| TASK TO COMPLETE |
Your answer should be the exact lines of the data below from the one containing "ATOM 36 N N" through the one containing "ATOM 44 C CA"; please include nothing else.

[RECORDS FOR THE EXERCISE Boundary: Start]

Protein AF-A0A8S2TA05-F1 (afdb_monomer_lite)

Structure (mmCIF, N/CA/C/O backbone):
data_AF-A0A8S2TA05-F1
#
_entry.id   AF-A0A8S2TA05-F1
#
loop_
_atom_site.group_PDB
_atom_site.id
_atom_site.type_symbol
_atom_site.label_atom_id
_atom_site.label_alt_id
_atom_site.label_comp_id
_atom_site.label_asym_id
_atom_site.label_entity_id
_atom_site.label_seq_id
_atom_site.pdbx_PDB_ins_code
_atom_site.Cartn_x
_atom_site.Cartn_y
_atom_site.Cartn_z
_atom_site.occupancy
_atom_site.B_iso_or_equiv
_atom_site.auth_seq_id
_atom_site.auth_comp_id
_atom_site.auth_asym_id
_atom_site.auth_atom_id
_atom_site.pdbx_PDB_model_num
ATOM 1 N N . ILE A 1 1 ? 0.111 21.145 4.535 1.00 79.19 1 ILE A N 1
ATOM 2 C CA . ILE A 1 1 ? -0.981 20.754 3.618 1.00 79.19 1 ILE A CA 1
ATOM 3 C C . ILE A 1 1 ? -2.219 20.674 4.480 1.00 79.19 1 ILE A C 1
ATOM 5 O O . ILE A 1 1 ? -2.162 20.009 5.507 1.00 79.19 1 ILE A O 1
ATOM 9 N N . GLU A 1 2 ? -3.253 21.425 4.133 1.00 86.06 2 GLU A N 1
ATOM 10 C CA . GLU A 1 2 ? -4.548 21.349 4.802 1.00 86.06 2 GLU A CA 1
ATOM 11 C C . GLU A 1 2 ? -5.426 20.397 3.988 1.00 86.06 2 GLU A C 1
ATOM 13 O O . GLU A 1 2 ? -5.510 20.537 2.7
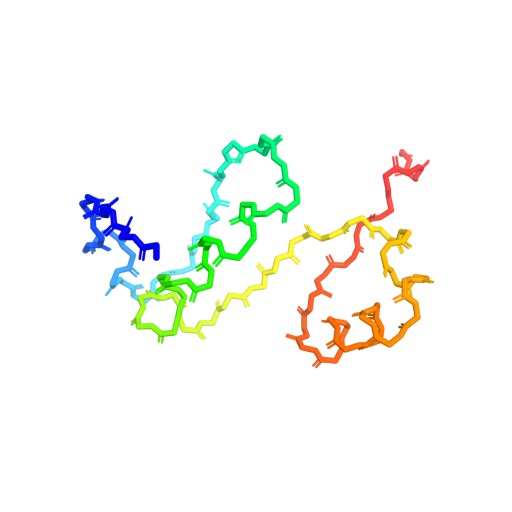67 1.00 86.06 2 GLU A O 1
ATOM 18 N N . TYR A 1 3 ? -5.992 19.386 4.644 1.00 88.19 3 TYR A N 1
ATOM 19 C CA . TYR A 1 3 ? -6.866 18.405 4.010 1.00 88.19 3 TYR A CA 1
ATOM 20 C C . TYR A 1 3 ? -8.311 18.721 4.384 1.00 88.19 3 TYR A C 1
ATOM 22 O O . TYR A 1 3 ? -8.657 18.721 5.563 1.00 88.19 3 TYR A O 1
ATOM 30 N N . CYS A 1 4 ? -9.156 18.954 3.382 1.00 91.94 4 CYS A N 1
ATOM 31 C CA . CYS A 1 4 ? -10.601 19.036 3.563 1.00 91.94 4 CYS A CA 1
ATOM 32 C C . CYS A 1 4 ? -11.203 17.672 3.226 1.00 91.94 4 CYS A C 1
ATOM 34 O O . CYS A 1 4 ? -11.106 17.222 2.084 1.00 91.94 4 CYS A O 1
ATOM 36 N N . VAL A 1 5 ? -11.794 17.011 4.220 1.00 91.75 5 VAL A N 1
ATOM 37 C CA . VAL A 1 5 ? -12.411 15.690 4.067 1.00 91.75 5 VAL A CA 1
ATOM 38 C C . VAL A 1 5 ? -13.892 15.802 4.392 1.00 91.75 5 VAL A C 1
ATOM 40 O O . VAL A 1 5 ? -14.264 16.275 5.463 1.00 91.75 5 VAL A O 1
ATOM 43 N N . GLU A 1 6 ? -14.738 15.353 3.473 1.00 94.06 6 GLU A N 1
ATOM 44 C CA . GLU A 1 6 ? -16.189 15.365 3.634 1.00 94.06 6 GLU A CA 1
ATOM 45 C C . GLU A 1 6 ? -16.724 13.937 3.765 1.00 94.06 6 GLU A C 1
ATOM 47 O O . GLU A 1 6 ? -16.234 13.017 3.113 1.00 94.06 6 GLU A O 1
ATOM 52 N N . ASN A 1 7 ? -17.762 13.758 4.586 1.00 93.69 7 ASN A N 1
ATOM 53 C CA . ASN A 1 7 ? -18.475 12.488 4.770 1.00 93.69 7 ASN A CA 1
ATOM 54 C C . ASN A 1 7 ? -17.612 11.300 5.238 1.00 93.69 7 ASN A C 1
ATOM 56 O O . ASN A 1 7 ? -17.878 10.150 4.883 1.00 93.69 7 ASN A O 1
ATOM 60 N N . ILE A 1 8 ? -16.603 11.564 6.072 1.00 91.44 8 ILE A N 1
ATOM 61 C CA . ILE A 1 8 ? -15.665 10.541 6.552 1.00 91.44 8 ILE A CA 1
ATOM 62 C C . ILE A 1 8 ? -16.342 9.396 7.322 1.00 91.44 8 ILE A C 1
ATOM 64 O O . ILE A 1 8 ? -15.899 8.254 7.235 1.00 91.44 8 ILE A O 1
ATOM 68 N N . GLN A 1 9 ? -17.477 9.668 7.970 1.00 91.38 9 GLN A N 1
ATOM 69 C CA . GLN A 1 9 ? -18.258 8.698 8.741 1.00 91.38 9 GLN A CA 1
ATOM 70 C C . GLN A 1 9 ? -18.722 7.475 7.935 1.00 91.38 9 GLN A C 1
ATOM 72 O O . GLN A 1 9 ? -19.086 6.452 8.508 1.00 91.38 9 GLN A O 1
ATOM 77 N N . VAL A 1 10 ? -18.722 7.561 6.600 1.00 90.50 10 VAL A N 1
ATOM 78 C CA . VAL A 1 10 ? -19.021 6.416 5.728 1.00 90.50 10 VAL A CA 1
ATOM 79 C C . VAL A 1 10 ? -17.958 5.319 5.865 1.00 90.50 10 VAL A C 1
ATOM 81 O O . VAL A 1 10 ? -18.280 4.149 5.671 1.00 90.50 10 VAL A O 1
ATOM 84 N N . LEU A 1 11 ? -16.723 5.676 6.229 1.00 89.19 11 LEU A N 1
ATOM 85 C CA . LEU A 1 11 ? -15.616 4.739 6.427 1.00 89.19 11 LEU A CA 1
ATOM 86 C C . LEU A 1 11 ? -15.566 4.154 7.850 1.00 89.19 11 LEU A C 1
ATOM 88 O O . LEU A 1 11 ? -14.974 3.100 8.032 1.00 89.19 11 LEU A O 1
ATOM 92 N N . ASP A 1 12 ? -16.264 4.747 8.827 1.00 88.12 12 ASP A N 1
ATOM 93 C CA . ASP A 1 12 ? -16.229 4.347 10.250 1.00 88.12 12 ASP A CA 1
ATOM 94 C C . ASP A 1 12 ?
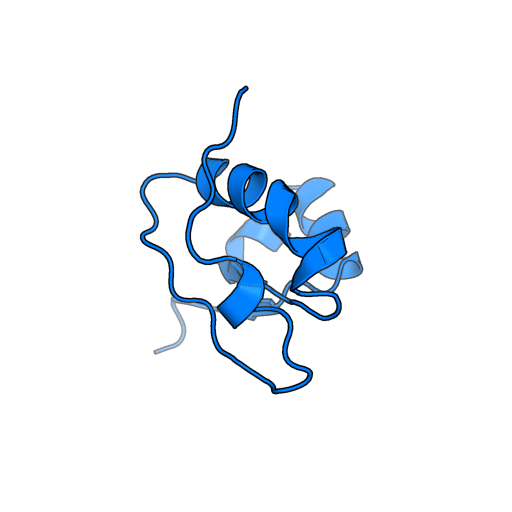 -17.020 3.064 10.580 1.00 88.12 12 ASP A C 1
ATOM 96 O O . ASP A 1 12 ? -17.331 2.776 11.740 1.00 88.12 12 ASP A O 1
ATOM 100 N N . ASN A 1 13 ? -17.382 2.273 9.571 1.00 83.88 13 ASN A N 1
ATOM 101 C CA . ASN A 1 13 ? -18.063 1.001 9.767 1.00 83.88 13 ASN A CA 1
ATOM 102 C C . ASN A 1 13 ? -17.073 -0.172 9.677 1.00 83.88 13 ASN A C 1
ATOM 104 O O . ASN A 1 13 ? -16.102 -0.147 8.931 1.00 83.88 13 ASN A O 1
ATOM 108 N N . ASN A 1 14 ? -17.335 -1.248 10.423 1.00 84.06 14 ASN A N 1
ATOM 109 C CA . ASN A 1 14 ? -16.470 -2.437 10.443 1.00 84.06 14 ASN A CA 1
ATOM 110 C C . ASN A 1 14 ? -16.708 -3.386 9.246 1.00 84.06 14 ASN A C 1
ATOM 112 O O . ASN A 1 14 ? -16.487 -4.593 9.371 1.00 84.06 14 ASN A O 1
ATOM 116 N N . GLN A 1 15 ? -17.212 -2.894 8.110 1.00 88.69 15 GLN A N 1
ATOM 117 C CA . GLN A 1 15 ? -17.439 -3.726 6.928 1.00 88.69 15 GLN A CA 1
ATOM 118 C C . GLN A 1 15 ? -16.260 -3.633 5.960 1.00 88.69 15 GLN A C 1
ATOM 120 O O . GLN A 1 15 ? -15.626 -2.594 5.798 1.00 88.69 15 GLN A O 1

[RECORDS FOR THE EXERCISE Boundary: End]

| TASK RESPONSE |
ATOM 36 N N . VAL A 1 5 ? -11.794 17.011 4.220 1.00 91.75 5 VAL A N 1
ATOM 37 C CA . VAL A 1 5 ? -12.411 15.690 4.067 1.00 91.75 5 VAL A CA 1
ATOM 38 C C . VAL A 1 5 ? -13.892 15.802 4.392 1.00 91.75 5 VAL A C 1
ATOM 40 O O . VAL A 1 5 ? -14.264 16.275 5.463 1.00 91.75 5 VAL A O 1
ATOM 43 N N . GLU A 1 6 ? -14.738 15.353 3.473 1.00 94.06 6 GLU A N 1
ATOM 44 C CA . GLU A 1 6 ? -16.189 15.365 3.634 1.00 94.06 6 GLU A CA 1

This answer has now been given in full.